YOUR GOAL
Using the records below, quote only the span that opens with the line containing "ATOM 15 C CA" and closes with the line containing "ATOM 35 C C", exactly and inclusively.

DATA FOR THIS EXERCISE

##########

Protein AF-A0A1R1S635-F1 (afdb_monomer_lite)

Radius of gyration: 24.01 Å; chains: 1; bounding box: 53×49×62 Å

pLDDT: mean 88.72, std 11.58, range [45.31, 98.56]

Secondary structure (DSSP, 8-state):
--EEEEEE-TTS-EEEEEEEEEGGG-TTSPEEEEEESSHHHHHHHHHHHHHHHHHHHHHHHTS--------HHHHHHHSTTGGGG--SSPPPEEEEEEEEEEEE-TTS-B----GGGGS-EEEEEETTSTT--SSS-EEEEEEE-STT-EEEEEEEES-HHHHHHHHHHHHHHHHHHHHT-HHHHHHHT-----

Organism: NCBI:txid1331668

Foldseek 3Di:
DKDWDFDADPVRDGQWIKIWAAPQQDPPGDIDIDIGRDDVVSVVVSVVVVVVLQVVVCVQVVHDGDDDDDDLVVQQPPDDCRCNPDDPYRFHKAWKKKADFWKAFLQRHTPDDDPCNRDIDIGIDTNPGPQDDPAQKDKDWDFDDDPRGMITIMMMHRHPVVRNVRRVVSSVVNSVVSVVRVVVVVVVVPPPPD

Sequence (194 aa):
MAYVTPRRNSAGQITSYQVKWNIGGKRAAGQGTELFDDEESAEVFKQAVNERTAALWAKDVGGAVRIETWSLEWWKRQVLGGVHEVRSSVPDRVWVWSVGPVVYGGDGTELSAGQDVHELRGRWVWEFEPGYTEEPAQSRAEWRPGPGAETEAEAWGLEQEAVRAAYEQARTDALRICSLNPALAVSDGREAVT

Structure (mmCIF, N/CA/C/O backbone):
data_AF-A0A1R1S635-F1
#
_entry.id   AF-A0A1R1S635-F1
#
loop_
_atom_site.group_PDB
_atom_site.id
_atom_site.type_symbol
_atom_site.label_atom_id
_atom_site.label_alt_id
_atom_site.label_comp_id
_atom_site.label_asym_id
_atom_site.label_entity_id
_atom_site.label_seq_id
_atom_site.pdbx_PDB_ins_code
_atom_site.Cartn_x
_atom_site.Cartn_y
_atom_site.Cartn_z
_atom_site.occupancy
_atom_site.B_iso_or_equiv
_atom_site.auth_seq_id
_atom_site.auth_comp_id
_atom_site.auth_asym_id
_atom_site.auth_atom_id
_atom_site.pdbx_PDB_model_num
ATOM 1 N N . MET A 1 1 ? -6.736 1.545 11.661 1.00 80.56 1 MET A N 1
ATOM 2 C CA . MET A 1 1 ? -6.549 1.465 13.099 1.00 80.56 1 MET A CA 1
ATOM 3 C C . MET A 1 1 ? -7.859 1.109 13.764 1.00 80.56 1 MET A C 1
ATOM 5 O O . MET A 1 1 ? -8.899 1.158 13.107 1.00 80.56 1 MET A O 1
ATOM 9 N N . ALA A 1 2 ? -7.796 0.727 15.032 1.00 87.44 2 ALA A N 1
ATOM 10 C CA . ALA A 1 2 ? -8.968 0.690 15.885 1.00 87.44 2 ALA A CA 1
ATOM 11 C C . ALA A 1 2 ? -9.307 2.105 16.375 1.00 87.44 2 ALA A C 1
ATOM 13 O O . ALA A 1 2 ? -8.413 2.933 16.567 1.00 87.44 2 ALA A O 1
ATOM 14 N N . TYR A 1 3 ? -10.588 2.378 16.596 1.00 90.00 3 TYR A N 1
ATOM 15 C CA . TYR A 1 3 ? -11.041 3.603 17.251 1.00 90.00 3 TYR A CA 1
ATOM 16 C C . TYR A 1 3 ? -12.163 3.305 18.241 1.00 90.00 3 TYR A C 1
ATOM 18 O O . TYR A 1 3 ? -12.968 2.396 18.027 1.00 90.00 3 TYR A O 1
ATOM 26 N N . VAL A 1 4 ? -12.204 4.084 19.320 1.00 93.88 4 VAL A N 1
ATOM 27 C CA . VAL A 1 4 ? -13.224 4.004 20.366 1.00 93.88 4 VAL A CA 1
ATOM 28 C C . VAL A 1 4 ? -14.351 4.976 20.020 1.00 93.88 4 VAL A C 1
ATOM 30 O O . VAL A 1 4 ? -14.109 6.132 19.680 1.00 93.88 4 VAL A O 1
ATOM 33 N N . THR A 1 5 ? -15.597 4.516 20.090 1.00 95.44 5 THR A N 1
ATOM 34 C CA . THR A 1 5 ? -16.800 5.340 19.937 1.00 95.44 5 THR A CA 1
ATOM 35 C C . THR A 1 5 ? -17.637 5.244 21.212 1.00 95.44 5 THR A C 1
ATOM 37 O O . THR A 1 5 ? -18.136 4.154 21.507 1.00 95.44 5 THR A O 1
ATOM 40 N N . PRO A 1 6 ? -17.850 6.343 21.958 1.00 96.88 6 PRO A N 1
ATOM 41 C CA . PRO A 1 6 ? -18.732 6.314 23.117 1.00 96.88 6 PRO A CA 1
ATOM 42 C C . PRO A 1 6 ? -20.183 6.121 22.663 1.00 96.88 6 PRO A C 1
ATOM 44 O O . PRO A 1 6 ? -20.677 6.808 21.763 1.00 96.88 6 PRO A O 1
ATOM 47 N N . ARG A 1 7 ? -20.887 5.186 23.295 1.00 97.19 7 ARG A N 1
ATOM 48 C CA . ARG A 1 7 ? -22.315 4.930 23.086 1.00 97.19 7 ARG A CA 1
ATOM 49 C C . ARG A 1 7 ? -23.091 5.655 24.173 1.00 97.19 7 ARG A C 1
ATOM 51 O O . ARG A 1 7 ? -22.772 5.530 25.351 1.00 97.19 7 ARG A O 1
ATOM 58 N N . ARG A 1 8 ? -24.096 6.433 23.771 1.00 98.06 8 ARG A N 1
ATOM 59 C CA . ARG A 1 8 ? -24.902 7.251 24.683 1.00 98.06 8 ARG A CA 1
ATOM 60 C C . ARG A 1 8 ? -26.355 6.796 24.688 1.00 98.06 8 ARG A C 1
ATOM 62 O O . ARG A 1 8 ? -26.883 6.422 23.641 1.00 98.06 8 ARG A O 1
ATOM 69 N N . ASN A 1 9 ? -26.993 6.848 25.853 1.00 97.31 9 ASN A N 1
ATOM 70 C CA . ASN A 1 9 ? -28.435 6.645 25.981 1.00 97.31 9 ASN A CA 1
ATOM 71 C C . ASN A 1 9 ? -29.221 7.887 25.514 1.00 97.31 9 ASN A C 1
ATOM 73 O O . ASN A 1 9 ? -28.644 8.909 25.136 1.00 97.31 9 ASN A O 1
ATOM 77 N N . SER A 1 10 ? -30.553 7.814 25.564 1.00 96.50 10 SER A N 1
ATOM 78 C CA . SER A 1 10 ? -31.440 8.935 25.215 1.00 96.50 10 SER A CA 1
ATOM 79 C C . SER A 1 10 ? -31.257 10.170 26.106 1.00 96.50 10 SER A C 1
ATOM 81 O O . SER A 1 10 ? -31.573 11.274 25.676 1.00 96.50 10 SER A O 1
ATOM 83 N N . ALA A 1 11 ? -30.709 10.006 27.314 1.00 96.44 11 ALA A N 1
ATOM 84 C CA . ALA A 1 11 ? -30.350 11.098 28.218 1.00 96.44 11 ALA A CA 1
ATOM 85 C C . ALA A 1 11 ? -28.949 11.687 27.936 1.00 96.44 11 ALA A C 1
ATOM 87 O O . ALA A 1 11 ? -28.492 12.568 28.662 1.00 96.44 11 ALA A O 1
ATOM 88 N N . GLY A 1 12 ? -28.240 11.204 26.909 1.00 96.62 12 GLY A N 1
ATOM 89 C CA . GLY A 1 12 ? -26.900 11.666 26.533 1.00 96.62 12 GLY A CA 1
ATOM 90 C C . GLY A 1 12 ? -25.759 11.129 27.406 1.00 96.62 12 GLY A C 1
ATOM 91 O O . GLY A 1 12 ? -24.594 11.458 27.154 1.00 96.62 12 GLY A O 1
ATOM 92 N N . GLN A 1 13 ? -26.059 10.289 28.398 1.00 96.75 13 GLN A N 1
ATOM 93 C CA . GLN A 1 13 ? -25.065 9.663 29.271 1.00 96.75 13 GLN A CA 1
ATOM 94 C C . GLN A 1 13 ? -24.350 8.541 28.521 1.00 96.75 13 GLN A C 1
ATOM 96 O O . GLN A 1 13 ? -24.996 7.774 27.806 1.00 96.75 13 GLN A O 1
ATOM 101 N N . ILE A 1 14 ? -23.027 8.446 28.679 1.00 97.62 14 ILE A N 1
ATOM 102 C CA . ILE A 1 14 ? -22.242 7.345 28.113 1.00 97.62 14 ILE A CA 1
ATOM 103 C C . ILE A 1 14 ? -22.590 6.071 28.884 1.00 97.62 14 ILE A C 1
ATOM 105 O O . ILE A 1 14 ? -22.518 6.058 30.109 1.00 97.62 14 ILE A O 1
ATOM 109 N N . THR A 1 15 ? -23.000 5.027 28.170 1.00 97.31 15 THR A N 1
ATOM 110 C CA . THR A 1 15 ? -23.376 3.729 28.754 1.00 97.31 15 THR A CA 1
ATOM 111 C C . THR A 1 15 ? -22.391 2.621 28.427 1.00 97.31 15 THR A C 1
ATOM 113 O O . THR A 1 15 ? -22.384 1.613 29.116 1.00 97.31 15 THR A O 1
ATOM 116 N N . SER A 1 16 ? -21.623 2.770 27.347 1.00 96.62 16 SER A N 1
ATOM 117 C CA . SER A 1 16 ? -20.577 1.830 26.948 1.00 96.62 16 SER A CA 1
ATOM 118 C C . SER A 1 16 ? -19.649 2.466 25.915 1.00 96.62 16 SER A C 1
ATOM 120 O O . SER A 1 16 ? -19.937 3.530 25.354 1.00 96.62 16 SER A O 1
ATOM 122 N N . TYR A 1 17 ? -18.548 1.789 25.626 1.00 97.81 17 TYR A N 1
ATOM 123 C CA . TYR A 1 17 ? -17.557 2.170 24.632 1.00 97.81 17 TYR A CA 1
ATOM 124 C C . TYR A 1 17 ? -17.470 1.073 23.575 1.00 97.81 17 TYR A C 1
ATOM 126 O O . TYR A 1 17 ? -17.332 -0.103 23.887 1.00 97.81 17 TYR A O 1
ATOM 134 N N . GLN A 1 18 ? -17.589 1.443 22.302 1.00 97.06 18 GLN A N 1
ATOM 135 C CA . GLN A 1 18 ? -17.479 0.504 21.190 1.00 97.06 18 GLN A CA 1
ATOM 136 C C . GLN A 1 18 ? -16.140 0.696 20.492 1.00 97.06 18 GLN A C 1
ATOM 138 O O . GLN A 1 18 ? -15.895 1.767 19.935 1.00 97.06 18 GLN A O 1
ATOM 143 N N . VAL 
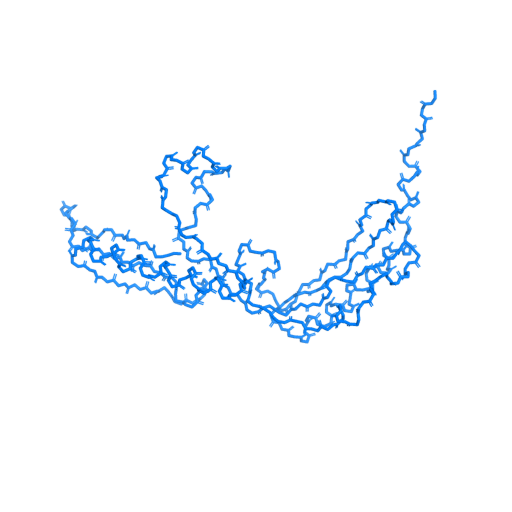A 1 19 ? -15.306 -0.339 20.455 1.00 94.94 19 VAL A N 1
ATOM 144 C CA . VAL A 1 19 ? -14.108 -0.345 19.613 1.00 94.94 19 VAL A CA 1
ATOM 145 C C . VAL A 1 19 ? -14.459 -0.938 18.259 1.00 94.94 19 VAL A C 1
ATOM 147 O O . VAL A 1 19 ? -15.062 -2.007 18.177 1.00 94.94 19 VAL A O 1
ATOM 150 N N . LYS A 1 20 ? -14.087 -0.244 17.184 1.00 92.12 20 LYS A N 1
ATOM 151 C CA . LYS A 1 20 ? -14.286 -0.695 15.801 1.00 92.12 20 LYS A CA 1
ATOM 152 C C . LYS A 1 20 ? -12.945 -0.822 15.090 1.00 92.12 20 LYS A C 1
ATOM 154 O O . LYS A 1 20 ? -12.103 0.064 15.226 1.00 92.12 20 LYS A O 1
ATOM 159 N N . TRP A 1 21 ? -12.751 -1.896 14.326 1.00 89.81 21 TRP A N 1
ATOM 160 C CA . TRP A 1 21 ? -11.561 -2.132 13.497 1.00 89.81 21 TRP A CA 1
ATOM 161 C C . TRP A 1 21 ? -11.917 -2.922 12.228 1.00 89.81 21 TRP A C 1
ATOM 163 O O . TRP A 1 21 ? -12.976 -3.536 12.152 1.00 89.81 21 TRP A O 1
ATOM 173 N N . ASN A 1 22 ? -11.036 -2.939 11.224 1.00 83.94 22 ASN A N 1
ATOM 174 C CA . ASN A 1 22 ? -11.220 -3.785 10.036 1.00 83.94 22 ASN A CA 1
ATOM 175 C C . ASN A 1 22 ? -10.574 -5.155 10.268 1.00 83.94 22 ASN A C 1
ATOM 177 O O . ASN A 1 22 ? -9.399 -5.233 10.641 1.00 83.94 22 ASN A O 1
ATOM 181 N N . ILE A 1 23 ? -11.314 -6.241 10.036 1.00 77.56 23 ILE A N 1
ATOM 182 C CA . ILE A 1 23 ? -10.772 -7.601 10.126 1.00 77.56 23 ILE A CA 1
ATOM 183 C C . ILE A 1 23 ? -9.920 -7.860 8.881 1.00 77.56 23 ILE A C 1
ATOM 185 O O . ILE A 1 23 ? -10.338 -7.585 7.768 1.00 77.56 23 ILE A O 1
ATOM 189 N N . GLY A 1 24 ? -8.704 -8.380 9.042 1.00 67.19 24 GLY A N 1
ATOM 190 C CA . GLY A 1 24 ? -7.884 -8.833 7.909 1.00 67.19 24 GLY A CA 1
ATOM 191 C C . GLY A 1 24 ? -7.291 -7.739 7.012 1.00 67.19 24 GLY A C 1
ATOM 192 O O . GLY A 1 24 ? -6.596 -8.084 6.060 1.00 67.19 24 GLY A O 1
ATOM 193 N N . GLY A 1 25 ? -7.510 -6.455 7.318 1.00 62.44 25 GLY A N 1
ATOM 194 C CA . GLY A 1 25 ? -6.956 -5.347 6.535 1.00 62.44 25 GLY A CA 1
ATOM 195 C C . GLY A 1 25 ? -7.470 -5.322 5.094 1.00 62.44 25 GLY A C 1
ATOM 196 O O . GLY A 1 25 ? -6.683 -5.106 4.191 1.00 62.44 25 GLY A O 1
ATOM 197 N N . LYS A 1 26 ? -8.750 -5.619 4.855 1.00 64.00 26 LYS A N 1
ATOM 198 C CA . LYS A 1 26 ? -9.432 -5.293 3.591 1.00 64.00 26 LYS A CA 1
ATOM 199 C C . LYS A 1 26 ? -10.697 -4.485 3.911 1.00 64.00 26 LYS A C 1
ATOM 201 O O . LYS A 1 26 ? -11.360 -4.792 4.899 1.00 64.00 26 LYS A O 1
ATOM 206 N N . ARG A 1 27 ? -11.095 -3.531 3.069 1.00 62.22 27 ARG A N 1
ATOM 207 C CA . ARG A 1 27 ? -12.310 -2.707 3.183 1.00 62.22 27 ARG A CA 1
ATOM 208 C C . ARG A 1 27 ? -13.534 -3.574 2.963 1.00 62.22 27 ARG A C 1
ATOM 210 O O . ARG A 1 27 ? -14.558 -3.362 3.598 1.00 62.22 27 ARG A O 1
ATOM 217 N N . ALA A 1 28 ? -13.392 -4.575 2.093 1.00 65.25 28 ALA A N 1
ATOM 218 C CA . ALA A 1 28 ? -14.390 -5.607 1.854 1.00 65.25 28 ALA A CA 1
ATOM 219 C C . ALA A 1 28 ? -14.432 -6.681 2.955 1.00 65.25 28 ALA A C 1
ATOM 221 O O . ALA A 1 28 ? -15.385 -7.458 3.012 1.00 65.25 28 ALA A O 1
ATOM 222 N N . ALA A 1 29 ? -13.418 -6.766 3.824 1.00 68.56 29 ALA A N 1
ATOM 223 C CA . ALA A 1 29 ? -13.503 -7.657 4.970 1.00 68.56 29 ALA A CA 1
ATOM 224 C C . ALA A 1 29 ? -14.398 -7.031 6.047 1.00 68.56 29 ALA A C 1
ATOM 226 O O . ALA A 1 29 ? -14.470 -5.813 6.198 1.00 68.56 29 ALA A O 1
ATOM 227 N N . GLY A 1 30 ? -15.115 -7.881 6.786 1.00 78.50 30 GLY A N 1
ATOM 228 C CA . GLY A 1 30 ? -16.049 -7.425 7.811 1.00 78.50 30 GLY A CA 1
ATOM 229 C C . GLY A 1 30 ? -15.392 -6.486 8.829 1.00 78.50 30 GLY A C 1
ATOM 230 O O . GLY A 1 30 ? -14.222 -6.641 9.190 1.00 78.50 30 GLY A O 1
ATOM 231 N N . GLN A 1 31 ? -16.159 -5.514 9.320 1.00 86.44 31 GLN A N 1
ATOM 232 C CA . GLN A 1 31 ? -15.741 -4.724 10.473 1.00 86.44 31 GLN A CA 1
ATOM 233 C C . GLN A 1 31 ? -15.849 -5.579 11.736 1.00 86.44 31 GLN A C 1
ATOM 235 O O . GLN A 1 31 ? -16.890 -6.172 12.013 1.00 86.44 31 GLN A O 1
ATOM 240 N N . GLY A 1 32 ? -14.764 -5.632 12.500 1.00 89.81 32 GLY A N 1
ATOM 241 C CA . GLY A 1 32 ? -14.763 -6.151 13.855 1.00 89.81 32 GLY A CA 1
ATOM 242 C C . GLY A 1 32 ? -15.268 -5.074 14.802 1.00 89.81 32 GLY A C 1
ATOM 243 O O . GLY A 1 32 ? -14.917 -3.896 14.671 1.00 89.81 32 GLY A O 1
ATOM 244 N N . THR A 1 33 ? -16.121 -5.472 15.737 1.00 94.50 33 THR A N 1
ATOM 245 C CA . THR A 1 33 ? -16.647 -4.577 16.762 1.00 94.50 33 THR A CA 1
ATOM 246 C C . THR A 1 33 ? -16.639 -5.277 18.104 1.00 94.50 33 THR A C 1
ATOM 248 O O . THR A 1 33 ? -17.127 -6.399 18.186 1.00 94.50 33 THR A O 1
ATOM 251 N N . GLU A 1 34 ? -16.171 -4.587 19.136 1.00 96.56 34 GLU A N 1
ATOM 252 C CA . GLU A 1 34 ? -16
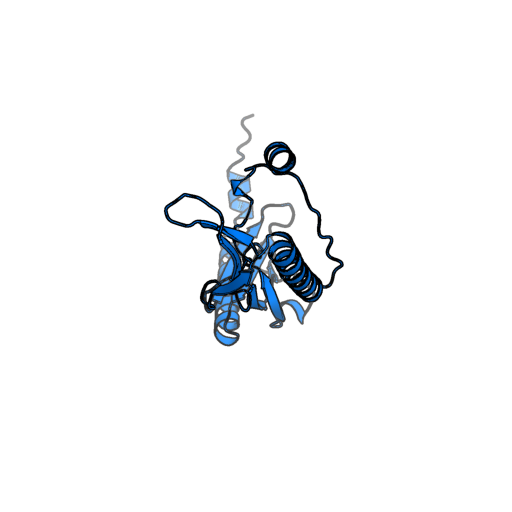.159 -5.063 20.520 1.00 96.56 34 GLU A CA 1
ATOM 253 C C . GLU A 1 34 ? -16.747 -3.969 21.416 1.00 96.56 34 GLU A C 1
ATOM 255 O O . GLU A 1 34 ? -16.562 -2.776 21.146 1.00 96.56 34 GLU A O 1
ATOM 260 N N . LEU A 1 35 ? -17.499 -4.360 22.444 1.00 97.38 35 LEU A N 1
ATOM 261 C CA . LEU A 1 35 ? -18.120 -3.446 23.401 1.00 97.38 35 LEU A CA 1
ATOM 262 C C . LEU A 1 35 ? -17.439 -3.583 24.762 1.00 97.38 35 LEU A C 1
ATOM 264 O O . LEU A 1 35 ? -17.157 -4.688 25.206 1.00 97.38 35 LEU A O 1
ATOM 268 N N . PHE A 1 36 ? -17.233 -2.450 25.420 1.00 97.75 36 PHE A N 1
ATOM 269 C CA . PHE A 1 36 ? -16.610 -2.337 26.731 1.00 97.75 36 PHE A CA 1
ATOM 270 C C . PHE A 1 36 ? -17.475 -1.463 27.632 1.00 97.75 36 PHE A C 1
ATOM 272 O O . PHE A 1 36 ? -18.113 -0.515 27.162 1.00 97.75 36 PHE A O 1
ATOM 279 N N . ASP A 1 37 ? -17.472 -1.761 28.925 1.00 97.81 37 ASP A N 1
ATOM 280 C CA . ASP A 1 37 ? -18.230 -0.991 29.913 1.00 97.81 37 ASP A CA 1
ATOM 281 C C . ASP A 1 37 ? -17.490 0.289 30.342 1.00 97.81 37 ASP A C 1
ATOM 283 O O . ASP A 1 37 ? -18.123 1.258 30.759 1.00 97.81 37 ASP A O 1
ATOM 287 N N . ASP A 1 38 ? -16.165 0.335 30.171 1.00 97.62 38 ASP A N 1
ATOM 288 C CA . ASP A 1 38 ? -15.308 1.459 30.543 1.00 97.62 38 ASP A CA 1
ATOM 289 C C . ASP A 1 38 ? -14.366 1.903 29.406 1.00 97.62 38 ASP A C 1
ATOM 291 O O . ASP A 1 38 ? -14.073 1.163 28.462 1.00 97.62 38 ASP A O 1
ATOM 295 N N . GLU A 1 39 ? -13.918 3.158 29.488 1.00 96.81 39 GLU A N 1
ATOM 296 C CA . GLU A 1 39 ? -13.076 3.792 28.468 1.00 96.81 39 GLU A CA 1
ATOM 297 C C . GLU A 1 39 ? -11.653 3.237 28.450 1.00 96.81 39 GLU A C 1
ATOM 299 O O . GLU A 1 39 ? -11.056 3.101 27.383 1.00 96.81 39 GLU A O 1
ATOM 304 N N . GLU A 1 40 ? -11.112 2.914 29.624 1.00 97.00 40 GLU A N 1
ATOM 305 C CA . GLU A 1 40 ? -9.724 2.492 29.789 1.00 97.00 40 GLU A CA 1
ATOM 306 C C . GLU A 1 40 ? -9.491 1.143 29.102 1.00 97.00 40 GLU A C 1
ATOM 308 O O . GLU A 1 40 ? -8.588 1.016 28.274 1.00 97.00 40 GLU A O 1
ATOM 313 N N . SER A 1 41 ? -10.370 0.169 29.337 1.00 96.38 41 SER A N 1
ATOM 314 C CA . SER A 1 41 ? -10.357 -1.134 28.669 1.00 96.38 41 SER A CA 1
ATOM 315 C C . SER A 1 41 ? -10.492 -1.001 27.151 1.00 96.38 41 SER A C 1
ATOM 317 O O . SER A 1 41 ? -9.782 -1.675 26.397 1.00 96.38 41 SER A O 1
ATOM 319 N N . ALA A 1 42 ? -11.371 -0.106 26.684 1.00 95.62 42 ALA A N 1
ATOM 320 C CA . ALA A 1 42 ? -11.552 0.156 25.259 1.00 95.62 42 ALA A CA 1
ATOM 321 C C . ALA A 1 42 ? -10.281 0.746 24.620 1.00 95.62 42 ALA A C 1
ATOM 323 O O . ALA A 1 42 ? -9.899 0.351 23.513 1.00 95.62 42 ALA A O 1
ATOM 324 N N . GLU A 1 43 ? -9.601 1.661 25.314 1.00 94.12 43 GLU A N 1
ATOM 325 C CA . GLU A 1 43 ? -8.342 2.261 24.867 1.00 94.12 43 GLU A CA 1
ATOM 326 C C . GLU A 1 43 ? -7.181 1.252 24.875 1.00 94.12 43 GLU A C 1
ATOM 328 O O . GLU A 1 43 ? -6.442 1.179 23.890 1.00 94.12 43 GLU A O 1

##########

OUTPUT FOR THIS EXERCISE
ATOM 15 C CA . TYR A 1 3 ? -11.041 3.603 17.251 1.00 90.00 3 TYR A CA 1
ATOM 16 C C . TYR A 1 3 ? -12.163 3.305 18.241 1.00 90.00 3 TYR A C 1
ATOM 18 O O . TYR A 1 3 ? -12.968 2.396 18.027 1.00 90.00 3 TYR A O 1
ATOM 26 N N . VAL A 1 4 ? -12.204 4.084 19.320 1.00 93.88 4 VAL A N 1
ATOM 27 C CA . VAL A 1 4 ? -13.224 4.004 20.366 1.00 93.88 4 VAL A CA 1
ATOM 28 C C . VAL A 1 4 ? -14.351 4.976 20.020 1.00 93.88 4 VAL A C 1
ATOM 30 O O . VAL A 1 4 ? -14.109 6.132 19.680 1.00 93.88 4 VAL A O 1
ATOM 33 N N . THR A 1 5 ? -15.597 4.516 20.090 1.00 95.44 5 THR A N 1
ATOM 34 C CA . THR A 1 5 ? -16.800 5.340 19.937 1.00 95.44 5 THR A CA 1
ATOM 35 C C . THR A 1 5 ? -17.637 5.244 21.212 1.00 95.44 5 THR A C 1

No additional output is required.